EXERCISE AIM
Every line of the records below from the line with "ATOM 9 N N . GLY" up to and including the line with "ATOM 12 O O" must be reproduced exactly, and no line outside that range.

ENTRIES PROVIDED
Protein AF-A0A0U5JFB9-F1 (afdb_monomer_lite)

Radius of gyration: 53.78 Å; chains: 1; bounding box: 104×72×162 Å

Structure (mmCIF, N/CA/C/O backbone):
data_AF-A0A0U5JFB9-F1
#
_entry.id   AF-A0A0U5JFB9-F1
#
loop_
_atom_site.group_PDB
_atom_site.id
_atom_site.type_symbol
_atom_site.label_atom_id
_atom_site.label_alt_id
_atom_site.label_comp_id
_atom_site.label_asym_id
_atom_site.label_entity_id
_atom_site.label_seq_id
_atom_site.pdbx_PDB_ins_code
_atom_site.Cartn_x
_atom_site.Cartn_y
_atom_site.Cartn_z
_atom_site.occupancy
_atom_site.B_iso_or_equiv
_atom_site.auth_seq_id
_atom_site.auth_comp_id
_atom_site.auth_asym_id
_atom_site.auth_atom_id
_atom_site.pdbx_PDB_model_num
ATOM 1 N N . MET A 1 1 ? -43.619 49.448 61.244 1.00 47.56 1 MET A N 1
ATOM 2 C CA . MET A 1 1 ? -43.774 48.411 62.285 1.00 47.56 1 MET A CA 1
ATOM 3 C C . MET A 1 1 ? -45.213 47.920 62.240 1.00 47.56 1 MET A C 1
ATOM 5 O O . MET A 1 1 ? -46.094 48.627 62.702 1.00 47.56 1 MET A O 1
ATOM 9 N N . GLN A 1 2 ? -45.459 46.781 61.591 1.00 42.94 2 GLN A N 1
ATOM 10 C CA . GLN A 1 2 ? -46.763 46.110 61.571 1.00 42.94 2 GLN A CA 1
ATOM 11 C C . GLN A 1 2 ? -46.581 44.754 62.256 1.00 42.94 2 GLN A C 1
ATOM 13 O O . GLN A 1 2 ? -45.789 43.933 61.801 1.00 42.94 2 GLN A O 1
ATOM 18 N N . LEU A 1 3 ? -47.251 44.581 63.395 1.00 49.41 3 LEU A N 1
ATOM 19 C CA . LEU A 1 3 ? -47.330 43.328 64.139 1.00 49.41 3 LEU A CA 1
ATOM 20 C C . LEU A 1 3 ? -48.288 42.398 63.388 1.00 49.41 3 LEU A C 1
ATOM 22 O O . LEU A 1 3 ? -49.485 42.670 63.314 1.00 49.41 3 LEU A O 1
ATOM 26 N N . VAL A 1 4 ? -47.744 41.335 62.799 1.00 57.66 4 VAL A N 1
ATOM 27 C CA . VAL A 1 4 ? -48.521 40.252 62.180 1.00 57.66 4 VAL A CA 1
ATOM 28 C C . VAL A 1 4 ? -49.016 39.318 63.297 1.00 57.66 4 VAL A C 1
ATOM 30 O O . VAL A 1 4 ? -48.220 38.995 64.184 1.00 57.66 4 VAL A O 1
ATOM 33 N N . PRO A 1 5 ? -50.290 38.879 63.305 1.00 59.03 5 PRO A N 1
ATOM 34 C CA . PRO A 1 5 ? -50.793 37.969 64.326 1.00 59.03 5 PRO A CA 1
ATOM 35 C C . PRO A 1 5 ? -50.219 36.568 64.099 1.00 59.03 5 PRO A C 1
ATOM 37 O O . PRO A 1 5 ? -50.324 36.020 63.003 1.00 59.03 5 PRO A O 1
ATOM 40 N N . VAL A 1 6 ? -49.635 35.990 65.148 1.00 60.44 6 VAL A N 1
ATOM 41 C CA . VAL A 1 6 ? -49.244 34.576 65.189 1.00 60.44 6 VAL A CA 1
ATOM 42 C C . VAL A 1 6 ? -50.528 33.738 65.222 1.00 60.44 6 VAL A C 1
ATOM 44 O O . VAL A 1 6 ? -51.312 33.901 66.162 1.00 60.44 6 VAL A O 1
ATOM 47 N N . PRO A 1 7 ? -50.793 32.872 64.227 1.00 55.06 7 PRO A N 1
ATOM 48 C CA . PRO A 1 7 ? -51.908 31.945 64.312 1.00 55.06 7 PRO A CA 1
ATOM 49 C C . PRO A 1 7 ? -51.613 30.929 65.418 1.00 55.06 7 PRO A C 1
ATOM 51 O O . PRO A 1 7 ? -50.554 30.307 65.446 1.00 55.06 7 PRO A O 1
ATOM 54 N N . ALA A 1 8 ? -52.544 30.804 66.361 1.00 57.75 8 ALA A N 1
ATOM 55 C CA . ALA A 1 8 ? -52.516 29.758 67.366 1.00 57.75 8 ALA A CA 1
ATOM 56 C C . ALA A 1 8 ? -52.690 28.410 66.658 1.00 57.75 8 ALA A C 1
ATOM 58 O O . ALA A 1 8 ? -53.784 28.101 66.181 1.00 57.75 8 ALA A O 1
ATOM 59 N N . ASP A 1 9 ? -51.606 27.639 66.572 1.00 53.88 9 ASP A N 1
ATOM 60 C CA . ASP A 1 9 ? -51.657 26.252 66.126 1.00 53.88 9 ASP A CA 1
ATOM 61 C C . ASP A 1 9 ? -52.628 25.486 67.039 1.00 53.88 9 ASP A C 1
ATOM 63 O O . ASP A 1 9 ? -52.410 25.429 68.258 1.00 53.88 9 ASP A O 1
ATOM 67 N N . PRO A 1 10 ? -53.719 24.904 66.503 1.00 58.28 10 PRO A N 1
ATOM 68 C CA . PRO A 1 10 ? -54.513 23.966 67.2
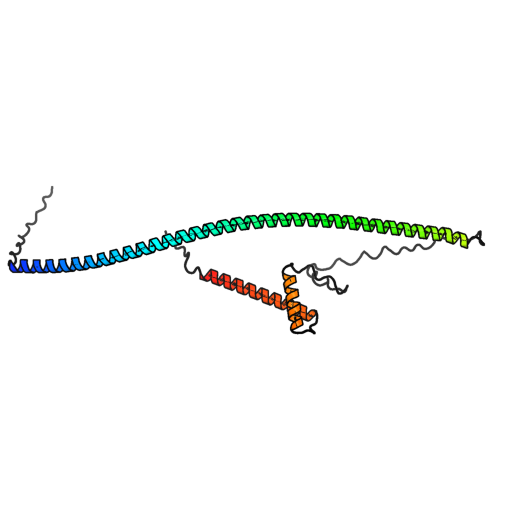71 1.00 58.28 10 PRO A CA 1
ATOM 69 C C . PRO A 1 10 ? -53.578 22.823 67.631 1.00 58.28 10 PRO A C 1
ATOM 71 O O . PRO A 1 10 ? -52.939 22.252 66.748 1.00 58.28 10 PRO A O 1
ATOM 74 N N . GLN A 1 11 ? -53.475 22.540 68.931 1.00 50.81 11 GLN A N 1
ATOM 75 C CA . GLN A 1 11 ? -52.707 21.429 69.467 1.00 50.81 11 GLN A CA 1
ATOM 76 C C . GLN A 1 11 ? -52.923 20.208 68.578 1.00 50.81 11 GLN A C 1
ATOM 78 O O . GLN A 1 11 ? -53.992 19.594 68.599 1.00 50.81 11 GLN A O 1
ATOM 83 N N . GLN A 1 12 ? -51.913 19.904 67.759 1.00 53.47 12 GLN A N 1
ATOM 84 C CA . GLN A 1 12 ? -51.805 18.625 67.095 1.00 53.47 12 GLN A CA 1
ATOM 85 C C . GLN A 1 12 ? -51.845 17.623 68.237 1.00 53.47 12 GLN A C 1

---

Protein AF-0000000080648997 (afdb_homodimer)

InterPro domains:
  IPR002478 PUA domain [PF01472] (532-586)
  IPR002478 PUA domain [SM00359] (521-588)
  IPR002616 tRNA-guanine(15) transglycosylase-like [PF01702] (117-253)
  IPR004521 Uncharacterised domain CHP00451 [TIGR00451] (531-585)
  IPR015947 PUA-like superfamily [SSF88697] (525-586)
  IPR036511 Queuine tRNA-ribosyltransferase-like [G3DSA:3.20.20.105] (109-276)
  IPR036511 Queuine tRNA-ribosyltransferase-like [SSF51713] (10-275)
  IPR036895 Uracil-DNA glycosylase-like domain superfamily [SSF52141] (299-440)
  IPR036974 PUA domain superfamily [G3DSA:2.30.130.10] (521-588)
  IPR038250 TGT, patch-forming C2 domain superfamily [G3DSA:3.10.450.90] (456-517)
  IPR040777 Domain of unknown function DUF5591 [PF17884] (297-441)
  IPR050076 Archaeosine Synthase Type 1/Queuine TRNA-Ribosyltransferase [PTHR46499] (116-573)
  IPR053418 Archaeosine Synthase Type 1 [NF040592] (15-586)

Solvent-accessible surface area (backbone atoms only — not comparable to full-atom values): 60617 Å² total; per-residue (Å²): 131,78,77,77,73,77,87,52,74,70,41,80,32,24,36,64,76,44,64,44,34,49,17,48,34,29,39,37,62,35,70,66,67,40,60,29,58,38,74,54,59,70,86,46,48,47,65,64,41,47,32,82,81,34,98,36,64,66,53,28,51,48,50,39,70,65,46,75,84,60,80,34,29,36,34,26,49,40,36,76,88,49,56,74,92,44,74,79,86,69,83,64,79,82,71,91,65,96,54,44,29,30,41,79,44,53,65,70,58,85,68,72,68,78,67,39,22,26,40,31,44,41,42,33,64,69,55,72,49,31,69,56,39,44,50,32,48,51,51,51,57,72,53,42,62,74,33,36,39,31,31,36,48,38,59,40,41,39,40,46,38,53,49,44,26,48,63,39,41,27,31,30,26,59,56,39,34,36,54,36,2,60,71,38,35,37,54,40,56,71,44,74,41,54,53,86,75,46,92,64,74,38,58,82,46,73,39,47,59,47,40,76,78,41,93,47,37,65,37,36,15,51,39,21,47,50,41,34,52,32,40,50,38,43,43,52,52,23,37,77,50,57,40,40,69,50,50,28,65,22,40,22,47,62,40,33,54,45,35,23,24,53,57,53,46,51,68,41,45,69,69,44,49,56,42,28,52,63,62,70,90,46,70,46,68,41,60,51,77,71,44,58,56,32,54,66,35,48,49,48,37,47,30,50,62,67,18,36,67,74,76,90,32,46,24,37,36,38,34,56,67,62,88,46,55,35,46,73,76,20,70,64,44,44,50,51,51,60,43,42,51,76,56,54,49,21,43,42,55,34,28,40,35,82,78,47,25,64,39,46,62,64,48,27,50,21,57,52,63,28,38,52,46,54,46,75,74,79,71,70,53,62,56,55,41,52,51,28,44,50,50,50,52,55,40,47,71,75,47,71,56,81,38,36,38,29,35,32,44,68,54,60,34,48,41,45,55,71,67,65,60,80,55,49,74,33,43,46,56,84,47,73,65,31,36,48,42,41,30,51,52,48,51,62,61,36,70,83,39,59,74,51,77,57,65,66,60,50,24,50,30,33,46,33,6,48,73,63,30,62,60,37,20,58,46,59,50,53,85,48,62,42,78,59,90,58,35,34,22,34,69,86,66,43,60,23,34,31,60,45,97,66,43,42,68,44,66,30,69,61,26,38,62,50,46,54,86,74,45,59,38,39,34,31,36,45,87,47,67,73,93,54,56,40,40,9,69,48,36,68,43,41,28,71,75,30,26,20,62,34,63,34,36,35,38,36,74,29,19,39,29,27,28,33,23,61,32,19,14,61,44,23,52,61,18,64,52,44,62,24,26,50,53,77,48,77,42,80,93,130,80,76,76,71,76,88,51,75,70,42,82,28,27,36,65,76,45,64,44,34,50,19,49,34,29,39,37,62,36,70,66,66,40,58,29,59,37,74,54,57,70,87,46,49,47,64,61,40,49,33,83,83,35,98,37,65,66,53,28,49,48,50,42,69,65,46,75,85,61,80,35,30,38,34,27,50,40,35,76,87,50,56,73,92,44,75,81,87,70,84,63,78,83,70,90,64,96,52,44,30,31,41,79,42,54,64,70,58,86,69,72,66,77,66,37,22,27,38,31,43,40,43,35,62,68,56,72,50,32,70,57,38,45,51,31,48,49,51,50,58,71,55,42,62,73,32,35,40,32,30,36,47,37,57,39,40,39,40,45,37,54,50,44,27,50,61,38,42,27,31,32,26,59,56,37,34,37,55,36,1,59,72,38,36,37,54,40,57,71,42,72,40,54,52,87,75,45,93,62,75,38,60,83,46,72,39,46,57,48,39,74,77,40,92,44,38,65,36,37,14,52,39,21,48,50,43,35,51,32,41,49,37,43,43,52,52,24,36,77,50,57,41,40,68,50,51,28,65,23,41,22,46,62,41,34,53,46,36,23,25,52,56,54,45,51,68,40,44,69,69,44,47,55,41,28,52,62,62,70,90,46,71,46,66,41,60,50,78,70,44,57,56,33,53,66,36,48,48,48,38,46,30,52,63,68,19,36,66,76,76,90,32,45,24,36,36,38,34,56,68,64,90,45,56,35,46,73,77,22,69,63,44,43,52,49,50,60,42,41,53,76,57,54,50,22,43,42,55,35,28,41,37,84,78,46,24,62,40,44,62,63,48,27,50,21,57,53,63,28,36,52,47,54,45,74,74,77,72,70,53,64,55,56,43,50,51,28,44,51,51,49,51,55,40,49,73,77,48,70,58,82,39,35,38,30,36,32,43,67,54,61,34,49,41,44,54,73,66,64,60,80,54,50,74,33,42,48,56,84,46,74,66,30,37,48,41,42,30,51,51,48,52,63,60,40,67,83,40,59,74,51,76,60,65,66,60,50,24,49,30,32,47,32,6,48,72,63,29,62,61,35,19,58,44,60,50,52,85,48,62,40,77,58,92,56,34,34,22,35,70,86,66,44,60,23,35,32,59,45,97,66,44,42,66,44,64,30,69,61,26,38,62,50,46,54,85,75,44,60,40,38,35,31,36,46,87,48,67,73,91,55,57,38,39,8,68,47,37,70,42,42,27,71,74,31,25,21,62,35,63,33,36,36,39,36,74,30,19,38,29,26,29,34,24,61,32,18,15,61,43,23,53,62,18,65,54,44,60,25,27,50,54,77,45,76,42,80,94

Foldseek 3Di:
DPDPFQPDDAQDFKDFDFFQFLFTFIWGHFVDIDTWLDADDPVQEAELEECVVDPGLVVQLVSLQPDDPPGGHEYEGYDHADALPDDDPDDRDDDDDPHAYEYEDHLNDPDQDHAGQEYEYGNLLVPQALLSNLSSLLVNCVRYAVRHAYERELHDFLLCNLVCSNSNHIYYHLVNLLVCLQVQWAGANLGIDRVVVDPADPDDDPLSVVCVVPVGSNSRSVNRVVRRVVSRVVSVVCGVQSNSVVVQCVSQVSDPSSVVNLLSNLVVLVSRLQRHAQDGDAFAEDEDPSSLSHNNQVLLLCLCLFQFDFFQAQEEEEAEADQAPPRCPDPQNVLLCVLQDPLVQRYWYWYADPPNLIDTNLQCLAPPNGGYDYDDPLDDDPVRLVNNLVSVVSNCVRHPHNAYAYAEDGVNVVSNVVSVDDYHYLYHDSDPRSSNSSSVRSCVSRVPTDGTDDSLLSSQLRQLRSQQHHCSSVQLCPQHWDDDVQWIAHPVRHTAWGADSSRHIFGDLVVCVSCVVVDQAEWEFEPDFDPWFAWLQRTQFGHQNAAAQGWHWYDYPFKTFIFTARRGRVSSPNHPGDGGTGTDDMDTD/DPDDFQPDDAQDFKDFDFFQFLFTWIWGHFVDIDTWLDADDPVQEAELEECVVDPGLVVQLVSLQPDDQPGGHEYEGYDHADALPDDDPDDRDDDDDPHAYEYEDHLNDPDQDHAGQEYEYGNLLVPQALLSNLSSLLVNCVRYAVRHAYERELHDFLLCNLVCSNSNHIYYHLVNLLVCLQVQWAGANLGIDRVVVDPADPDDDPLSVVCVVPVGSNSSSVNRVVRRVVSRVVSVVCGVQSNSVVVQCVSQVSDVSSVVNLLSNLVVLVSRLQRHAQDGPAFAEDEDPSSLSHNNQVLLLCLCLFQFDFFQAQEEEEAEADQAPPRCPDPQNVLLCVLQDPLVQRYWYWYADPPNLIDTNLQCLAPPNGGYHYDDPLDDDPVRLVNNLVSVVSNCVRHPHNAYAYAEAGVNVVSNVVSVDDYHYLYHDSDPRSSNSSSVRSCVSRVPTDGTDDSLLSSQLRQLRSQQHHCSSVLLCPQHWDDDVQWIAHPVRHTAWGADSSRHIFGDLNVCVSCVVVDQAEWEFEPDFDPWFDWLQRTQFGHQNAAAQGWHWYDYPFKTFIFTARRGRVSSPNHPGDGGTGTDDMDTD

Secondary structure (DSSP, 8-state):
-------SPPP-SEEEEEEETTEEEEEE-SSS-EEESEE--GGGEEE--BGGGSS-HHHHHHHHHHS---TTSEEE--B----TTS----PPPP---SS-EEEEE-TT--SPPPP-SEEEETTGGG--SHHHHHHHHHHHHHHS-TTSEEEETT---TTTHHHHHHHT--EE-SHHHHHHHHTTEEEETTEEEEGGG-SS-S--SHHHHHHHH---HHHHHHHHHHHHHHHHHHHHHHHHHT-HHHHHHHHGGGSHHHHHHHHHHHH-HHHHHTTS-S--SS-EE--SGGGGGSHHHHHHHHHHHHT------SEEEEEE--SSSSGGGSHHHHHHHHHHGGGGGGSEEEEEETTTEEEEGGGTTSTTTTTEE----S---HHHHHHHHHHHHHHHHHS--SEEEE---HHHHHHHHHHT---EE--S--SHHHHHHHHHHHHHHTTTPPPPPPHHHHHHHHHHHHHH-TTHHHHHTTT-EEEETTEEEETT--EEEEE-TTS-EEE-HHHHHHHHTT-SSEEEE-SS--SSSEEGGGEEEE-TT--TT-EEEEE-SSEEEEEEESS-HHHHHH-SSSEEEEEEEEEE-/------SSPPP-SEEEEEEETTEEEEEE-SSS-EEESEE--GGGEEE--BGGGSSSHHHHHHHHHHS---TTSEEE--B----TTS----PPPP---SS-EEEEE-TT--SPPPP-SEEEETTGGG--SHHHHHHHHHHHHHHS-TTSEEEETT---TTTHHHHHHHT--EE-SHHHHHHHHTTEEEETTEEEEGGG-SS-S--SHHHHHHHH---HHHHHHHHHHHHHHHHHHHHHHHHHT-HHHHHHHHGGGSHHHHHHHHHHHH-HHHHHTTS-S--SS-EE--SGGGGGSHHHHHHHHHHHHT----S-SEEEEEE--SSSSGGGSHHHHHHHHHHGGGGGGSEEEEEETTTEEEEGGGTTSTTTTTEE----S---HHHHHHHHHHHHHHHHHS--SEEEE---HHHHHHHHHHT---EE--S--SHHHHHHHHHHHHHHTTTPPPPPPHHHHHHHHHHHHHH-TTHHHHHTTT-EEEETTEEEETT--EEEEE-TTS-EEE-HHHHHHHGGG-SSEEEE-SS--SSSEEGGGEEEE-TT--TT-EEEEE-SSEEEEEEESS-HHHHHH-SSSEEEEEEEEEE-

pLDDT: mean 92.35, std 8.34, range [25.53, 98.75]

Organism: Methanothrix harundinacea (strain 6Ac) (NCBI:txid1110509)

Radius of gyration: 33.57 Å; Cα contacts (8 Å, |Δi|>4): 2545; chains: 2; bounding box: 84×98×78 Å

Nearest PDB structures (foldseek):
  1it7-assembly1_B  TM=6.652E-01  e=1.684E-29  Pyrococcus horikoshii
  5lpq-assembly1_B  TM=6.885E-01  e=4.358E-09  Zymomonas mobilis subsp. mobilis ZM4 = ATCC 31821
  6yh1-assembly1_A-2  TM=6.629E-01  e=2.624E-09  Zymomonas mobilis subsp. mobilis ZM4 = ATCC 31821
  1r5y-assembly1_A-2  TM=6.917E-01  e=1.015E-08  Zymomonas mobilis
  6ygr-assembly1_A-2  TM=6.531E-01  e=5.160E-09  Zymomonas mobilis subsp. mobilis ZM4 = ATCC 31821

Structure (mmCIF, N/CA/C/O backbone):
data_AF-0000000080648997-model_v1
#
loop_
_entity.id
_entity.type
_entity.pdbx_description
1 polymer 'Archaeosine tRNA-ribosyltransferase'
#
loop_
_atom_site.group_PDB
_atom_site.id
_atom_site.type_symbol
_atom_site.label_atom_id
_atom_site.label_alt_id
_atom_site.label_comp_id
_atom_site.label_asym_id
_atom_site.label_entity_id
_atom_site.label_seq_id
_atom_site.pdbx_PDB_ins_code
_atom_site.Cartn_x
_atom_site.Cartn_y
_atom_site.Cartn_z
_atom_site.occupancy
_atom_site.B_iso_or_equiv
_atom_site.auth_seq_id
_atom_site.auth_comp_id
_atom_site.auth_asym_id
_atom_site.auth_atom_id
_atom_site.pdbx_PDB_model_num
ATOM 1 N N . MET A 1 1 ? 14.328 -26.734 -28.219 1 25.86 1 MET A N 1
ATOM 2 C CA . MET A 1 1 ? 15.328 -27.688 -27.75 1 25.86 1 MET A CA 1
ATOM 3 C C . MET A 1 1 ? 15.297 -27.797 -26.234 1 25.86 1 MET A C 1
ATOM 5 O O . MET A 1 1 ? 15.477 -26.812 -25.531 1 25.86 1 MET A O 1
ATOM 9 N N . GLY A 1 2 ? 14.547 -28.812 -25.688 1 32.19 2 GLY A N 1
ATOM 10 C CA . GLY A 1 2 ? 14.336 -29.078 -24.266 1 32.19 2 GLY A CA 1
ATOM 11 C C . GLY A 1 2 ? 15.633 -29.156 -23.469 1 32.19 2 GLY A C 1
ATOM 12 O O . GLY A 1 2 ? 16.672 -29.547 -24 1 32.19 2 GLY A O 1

EXPECTED OUTPUT
ATOM 9 N N . GLY A 1 2 ? 14.547 -28.812 -25.688 1 32.19 2 GLY A N 1
ATOM 10 C CA . GLY A 1 2 ? 14.336 -29.078 -24.266 1 32.19 2 GLY A CA 1
ATOM 11 C C . GLY A 1 2 ? 15.633 -29.156 -23.469 1 32.19 2 GLY A C 1
ATOM 12 O O . GLY A 1 2 ? 16.672 -29.547 -24 1 32.19 2 GLY A O 1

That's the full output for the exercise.